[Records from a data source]
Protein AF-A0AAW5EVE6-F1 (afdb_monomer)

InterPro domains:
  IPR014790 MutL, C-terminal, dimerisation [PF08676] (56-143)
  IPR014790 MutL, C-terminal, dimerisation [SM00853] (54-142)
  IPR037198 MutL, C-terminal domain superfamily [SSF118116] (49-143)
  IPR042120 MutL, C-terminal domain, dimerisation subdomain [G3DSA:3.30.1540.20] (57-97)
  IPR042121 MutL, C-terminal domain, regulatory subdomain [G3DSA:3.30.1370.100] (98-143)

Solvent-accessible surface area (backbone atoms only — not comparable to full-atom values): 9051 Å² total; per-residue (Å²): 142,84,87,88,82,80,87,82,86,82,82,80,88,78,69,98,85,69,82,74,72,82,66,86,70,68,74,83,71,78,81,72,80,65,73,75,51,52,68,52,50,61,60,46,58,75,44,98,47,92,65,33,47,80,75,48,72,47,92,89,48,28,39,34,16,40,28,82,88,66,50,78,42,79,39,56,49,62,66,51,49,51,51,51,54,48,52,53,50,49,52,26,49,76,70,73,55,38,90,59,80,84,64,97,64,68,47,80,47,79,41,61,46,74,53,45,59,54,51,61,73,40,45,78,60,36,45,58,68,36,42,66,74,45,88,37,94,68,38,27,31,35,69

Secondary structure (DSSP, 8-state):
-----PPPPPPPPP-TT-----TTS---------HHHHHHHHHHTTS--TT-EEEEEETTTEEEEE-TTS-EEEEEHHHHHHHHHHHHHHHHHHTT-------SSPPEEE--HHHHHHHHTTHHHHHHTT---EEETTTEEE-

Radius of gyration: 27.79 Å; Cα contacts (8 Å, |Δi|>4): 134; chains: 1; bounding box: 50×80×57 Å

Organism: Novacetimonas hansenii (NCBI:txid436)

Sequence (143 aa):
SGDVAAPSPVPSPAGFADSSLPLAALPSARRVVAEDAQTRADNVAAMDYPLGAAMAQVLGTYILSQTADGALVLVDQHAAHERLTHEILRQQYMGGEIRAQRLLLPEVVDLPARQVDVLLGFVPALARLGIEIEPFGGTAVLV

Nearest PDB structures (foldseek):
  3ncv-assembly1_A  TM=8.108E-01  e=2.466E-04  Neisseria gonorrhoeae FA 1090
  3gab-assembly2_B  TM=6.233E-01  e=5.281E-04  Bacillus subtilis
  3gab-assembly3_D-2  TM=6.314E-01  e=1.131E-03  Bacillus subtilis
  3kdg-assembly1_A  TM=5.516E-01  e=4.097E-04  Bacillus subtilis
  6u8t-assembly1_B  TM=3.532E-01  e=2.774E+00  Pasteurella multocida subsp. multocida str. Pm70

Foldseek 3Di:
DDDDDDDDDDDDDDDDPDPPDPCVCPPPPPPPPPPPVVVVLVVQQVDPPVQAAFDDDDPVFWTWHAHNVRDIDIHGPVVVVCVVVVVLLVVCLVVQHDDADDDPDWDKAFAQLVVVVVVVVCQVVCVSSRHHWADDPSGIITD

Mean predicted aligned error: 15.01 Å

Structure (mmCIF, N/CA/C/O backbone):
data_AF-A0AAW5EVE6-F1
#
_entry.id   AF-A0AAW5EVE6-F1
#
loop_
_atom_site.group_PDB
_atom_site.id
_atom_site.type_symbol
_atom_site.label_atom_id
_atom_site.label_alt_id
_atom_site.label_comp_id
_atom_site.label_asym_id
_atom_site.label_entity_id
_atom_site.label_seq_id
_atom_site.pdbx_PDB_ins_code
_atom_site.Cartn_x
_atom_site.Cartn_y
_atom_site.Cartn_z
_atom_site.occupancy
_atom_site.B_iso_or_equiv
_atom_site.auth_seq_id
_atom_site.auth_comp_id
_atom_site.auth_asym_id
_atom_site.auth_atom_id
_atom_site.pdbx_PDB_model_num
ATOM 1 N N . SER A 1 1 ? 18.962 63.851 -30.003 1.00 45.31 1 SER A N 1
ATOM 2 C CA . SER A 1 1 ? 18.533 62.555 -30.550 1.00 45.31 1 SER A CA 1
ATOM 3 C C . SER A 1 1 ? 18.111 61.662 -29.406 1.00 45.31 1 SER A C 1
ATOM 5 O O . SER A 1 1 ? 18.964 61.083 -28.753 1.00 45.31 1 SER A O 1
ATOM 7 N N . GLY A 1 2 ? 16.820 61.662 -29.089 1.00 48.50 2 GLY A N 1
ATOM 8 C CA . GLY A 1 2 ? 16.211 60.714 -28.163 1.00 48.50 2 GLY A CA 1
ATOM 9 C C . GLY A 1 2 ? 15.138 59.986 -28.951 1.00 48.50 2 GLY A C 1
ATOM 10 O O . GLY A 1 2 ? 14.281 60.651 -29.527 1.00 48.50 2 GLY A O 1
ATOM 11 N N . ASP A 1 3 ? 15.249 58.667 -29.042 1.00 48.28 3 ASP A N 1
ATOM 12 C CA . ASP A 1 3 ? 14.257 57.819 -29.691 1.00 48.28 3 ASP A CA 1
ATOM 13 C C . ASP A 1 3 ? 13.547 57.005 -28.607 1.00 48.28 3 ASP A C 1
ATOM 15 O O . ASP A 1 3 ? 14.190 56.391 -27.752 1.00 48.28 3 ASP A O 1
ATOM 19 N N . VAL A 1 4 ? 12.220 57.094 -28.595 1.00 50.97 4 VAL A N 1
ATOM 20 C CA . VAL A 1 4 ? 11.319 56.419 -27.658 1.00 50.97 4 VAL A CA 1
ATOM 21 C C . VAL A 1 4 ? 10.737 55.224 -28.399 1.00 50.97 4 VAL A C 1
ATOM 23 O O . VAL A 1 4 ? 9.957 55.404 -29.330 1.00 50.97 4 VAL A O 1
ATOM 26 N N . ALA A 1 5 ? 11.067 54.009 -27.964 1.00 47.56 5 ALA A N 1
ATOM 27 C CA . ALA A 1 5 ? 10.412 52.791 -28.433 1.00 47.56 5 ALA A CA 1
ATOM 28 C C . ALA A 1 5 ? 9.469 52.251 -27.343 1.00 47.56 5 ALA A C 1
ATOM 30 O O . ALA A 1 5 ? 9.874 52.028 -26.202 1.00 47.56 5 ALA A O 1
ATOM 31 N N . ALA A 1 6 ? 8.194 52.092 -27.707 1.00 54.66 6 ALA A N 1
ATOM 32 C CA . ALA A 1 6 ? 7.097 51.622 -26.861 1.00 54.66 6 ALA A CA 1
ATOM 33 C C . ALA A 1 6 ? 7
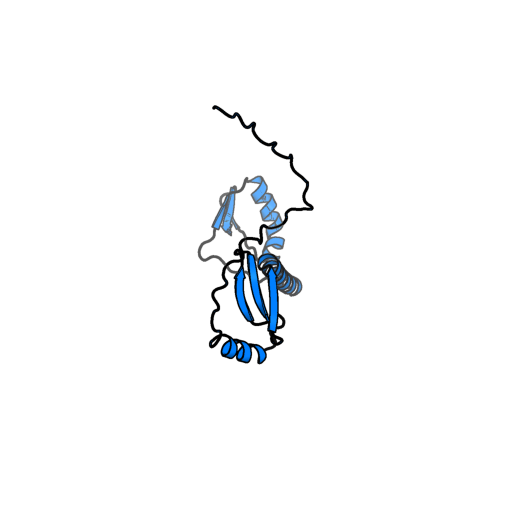.205 50.116 -26.514 1.00 54.66 6 ALA A C 1
ATOM 35 O O . ALA A 1 6 ? 7.820 49.361 -27.269 1.00 54.66 6 ALA A O 1
ATOM 36 N N . PRO A 1 7 ? 6.589 49.649 -25.408 1.00 47.78 7 PRO A N 1
ATOM 37 C CA . PRO A 1 7 ? 6.605 48.235 -25.032 1.00 47.78 7 PRO A CA 1
ATOM 38 C C . PRO A 1 7 ? 5.690 47.380 -25.929 1.00 47.78 7 PRO A C 1
ATOM 40 O O . PRO A 1 7 ? 4.555 47.756 -26.223 1.00 47.78 7 PRO A O 1
ATOM 43 N N . SER A 1 8 ? 6.180 46.203 -26.325 1.00 51.34 8 SER A N 1
ATOM 44 C CA . SER A 1 8 ? 5.432 45.190 -27.086 1.00 51.34 8 SER A CA 1
ATOM 45 C C . SER A 1 8 ? 4.387 44.457 -26.220 1.00 51.34 8 SER A C 1
ATOM 47 O O . SER A 1 8 ? 4.595 44.304 -25.014 1.00 51.34 8 SER A O 1
ATOM 49 N N . PRO A 1 9 ? 3.272 43.979 -26.810 1.00 47.69 9 PRO A N 1
ATOM 50 C CA . PRO A 1 9 ? 2.133 43.441 -26.069 1.00 47.69 9 PRO A CA 1
ATOM 51 C C . PRO A 1 9 ? 2.387 42.030 -25.519 1.00 47.69 9 PRO A C 1
ATOM 53 O O . PRO A 1 9 ? 3.032 41.202 -26.160 1.00 47.69 9 PRO A O 1
ATOM 56 N N . VAL A 1 10 ? 1.806 41.739 -24.354 1.00 57.34 10 VAL A N 1
ATOM 57 C CA . VAL A 1 10 ? 1.725 40.386 -23.776 1.00 57.34 10 VAL A CA 1
ATOM 58 C C . VAL A 1 10 ? 0.505 39.653 -24.352 1.00 57.34 10 VAL A C 1
ATOM 60 O O . VAL A 1 10 ? -0.614 40.146 -24.182 1.00 57.34 10 VAL A O 1
ATOM 63 N N . PRO A 1 11 ? 0.659 38.489 -25.011 1.00 52.50 11 PRO A N 1
ATOM 64 C CA . PRO A 1 11 ? -0.484 37.675 -25.409 1.00 52.50 11 PRO A CA 1
ATOM 65 C C . PRO A 1 11 ? -1.069 36.902 -24.212 1.00 52.50 11 PRO A C 1
ATOM 67 O O . PRO A 1 11 ? -0.345 36.342 -23.391 1.00 52.50 11 PRO A O 1
ATOM 70 N N . SER A 1 12 ? -2.403 36.894 -24.126 1.00 52.41 12 SER A N 1
ATOM 71 C CA . SER A 1 12 ? -3.210 36.124 -23.162 1.00 52.41 12 SER A CA 1
ATOM 72 C C . SER A 1 12 ? -3.257 34.623 -23.523 1.00 52.41 12 SER A C 1
ATOM 74 O O . SER A 1 12 ? -3.010 34.280 -24.679 1.00 52.41 12 SER A O 1
ATOM 76 N N . PRO A 1 13 ? -3.540 33.715 -22.564 1.00 49.59 13 PRO A N 1
ATOM 77 C CA . PRO A 1 13 ? -3.105 32.320 -22.638 1.00 49.59 13 PRO A CA 1
ATOM 78 C C . PRO A 1 13 ? -3.966 31.466 -23.580 1.00 49.59 13 PRO A C 1
ATOM 80 O O . PRO A 1 13 ? -5.193 31.456 -23.484 1.00 49.59 13 PRO A O 1
ATOM 83 N N . ALA A 1 14 ? -3.307 30.706 -24.458 1.00 49.31 14 ALA A N 1
ATOM 84 C CA . ALA A 1 14 ? -3.922 29.633 -25.234 1.00 49.31 14 ALA A CA 1
ATOM 85 C C . ALA A 1 14 ? -4.047 28.363 -24.372 1.00 49.31 14 ALA A C 1
ATOM 87 O O . ALA A 1 14 ? -3.162 28.050 -23.576 1.00 49.31 14 ALA A O 1
ATOM 88 N N . GLY A 1 15 ? -5.176 27.663 -24.507 1.00 45.88 15 GLY A N 1
ATOM 89 C CA . GLY A 1 15 ? -5.514 26.460 -23.746 1.00 45.88 15 GLY A CA 1
ATOM 90 C C . GLY A 1 15 ? -4.602 25.255 -24.007 1.00 45.88 15 GLY A C 1
ATOM 91 O O . GLY A 1 15 ? -3.751 25.273 -24.891 1.00 45.88 15 GLY A O 1
ATOM 92 N N . PHE A 1 16 ? -4.848 24.197 -23.225 1.00 54.97 16 PHE A N 1
ATOM 93 C CA . PHE A 1 16 ? -4.097 22.941 -23.028 1.00 54.97 16 PHE A CA 1
ATOM 94 C C . PHE A 1 16 ? -3.602 22.149 -24.263 1.00 54.97 16 PHE A C 1
ATOM 96 O O . PHE A 1 16 ? -3.054 21.065 -24.090 1.00 54.97 16 PHE A O 1
ATOM 103 N N . ALA A 1 17 ? -3.773 22.636 -25.491 1.00 51.78 17 ALA A N 1
ATOM 104 C CA . ALA A 1 17 ? -3.446 21.899 -26.710 1.00 51.78 17 ALA A CA 1
ATOM 105 C C . ALA A 1 17 ? -2.113 22.292 -27.374 1.00 51.78 17 ALA A C 1
ATOM 107 O O . ALA A 1 17 ? -1.734 21.631 -28.334 1.00 51.78 17 ALA A O 1
ATOM 108 N N . ASP A 1 18 ? -1.394 23.315 -26.892 1.00 47.00 18 ASP A N 1
ATOM 109 C CA . ASP A 1 18 ? -0.177 23.786 -27.581 1.00 47.00 18 ASP A CA 1
ATOM 110 C C . ASP A 1 18 ? 0.961 24.213 -26.638 1.00 47.00 18 ASP A C 1
ATOM 112 O O . ASP A 1 18 ? 1.659 25.207 -26.846 1.00 47.00 18 ASP A O 1
ATOM 116 N N . SER A 1 19 ? 1.184 23.453 -25.562 1.00 50.03 19 SER A N 1
ATOM 117 C CA . SER A 1 19 ? 2.449 23.544 -24.832 1.00 50.03 19 SER A CA 1
ATOM 118 C C . SER A 1 19 ? 3.534 22.831 -25.638 1.00 50.03 19 SER A C 1
ATOM 120 O O . SER A 1 19 ? 3.864 21.670 -25.388 1.00 50.03 19 SER A O 1
ATOM 122 N N . SER A 1 20 ? 4.079 23.528 -26.631 1.00 51.25 20 SER A N 1
ATOM 123 C CA . SER A 1 20 ? 5.347 23.155 -27.246 1.00 51.25 20 SER A CA 1
ATOM 124 C C . SER A 1 20 ? 6.426 23.134 -26.158 1.00 51.25 20 SER A C 1
ATOM 126 O O . SER A 1 20 ? 6.780 24.153 -25.564 1.00 51.25 20 SER A O 1
ATOM 128 N N . LEU A 1 21 ? 6.924 21.937 -25.840 1.00 52.16 21 LEU A N 1
ATOM 129 C CA . LEU A 1 21 ? 8.084 21.795 -24.966 1.00 52.16 21 LEU A CA 1
ATOM 130 C C . LEU A 1 21 ? 9.257 22.521 -25.647 1.00 52.16 21 LEU A C 1
ATOM 132 O O . LEU A 1 21 ? 9.522 22.241 -26.821 1.00 52.16 21 LEU A O 1
ATOM 136 N N . PRO A 1 22 ? 9.967 23.441 -24.966 1.00 47.81 22 PRO A N 1
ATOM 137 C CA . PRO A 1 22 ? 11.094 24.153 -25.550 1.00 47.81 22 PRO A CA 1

- _What to do_: From the records above, transcribe without alteration every line from the one with "ATOM 36 N N" to the one with "ATOM 49 N N", inclusive.

- _Answer box_:
ATOM 36 N N . PRO A 1 7 ? 6.589 49.649 -25.408 1.00 47.78 7 PRO A N 1
ATOM 37 C CA . PRO A 1 7 ? 6.605 48.235 -25.032 1.00 47.78 7 PRO A CA 1
ATOM 38 C C . PRO A 1 7 ? 5.690 47.380 -25.929 1.00 47.78 7 PRO A C 1
ATOM 40 O O . PRO A 1 7 ? 4.555 47.756 -26.223 1.00 47.78 7 PRO A O 1
ATOM 43 N N . SER A 1 8 ? 6.180 46.203 -26.325 1.00 51.34 8 SER A N 1
ATOM 44 C CA . SER A 1 8 ? 5.432 45.190 -27.086 1.00 51.34 8 SER A CA 1
ATOM 45 C C . SER A 1 8 ? 4.387 44.457 -26.220 1.00 51.34 8 SER A C 1
ATOM 47 O O . SER A 1 8 ? 4.595 44.304 -25.014 1.00 51.34 8 SER A O 1
ATOM 49 N N . PRO A 1 9 ? 3.272 43.979 -26.810 1.00 47.69 9 PRO A N 1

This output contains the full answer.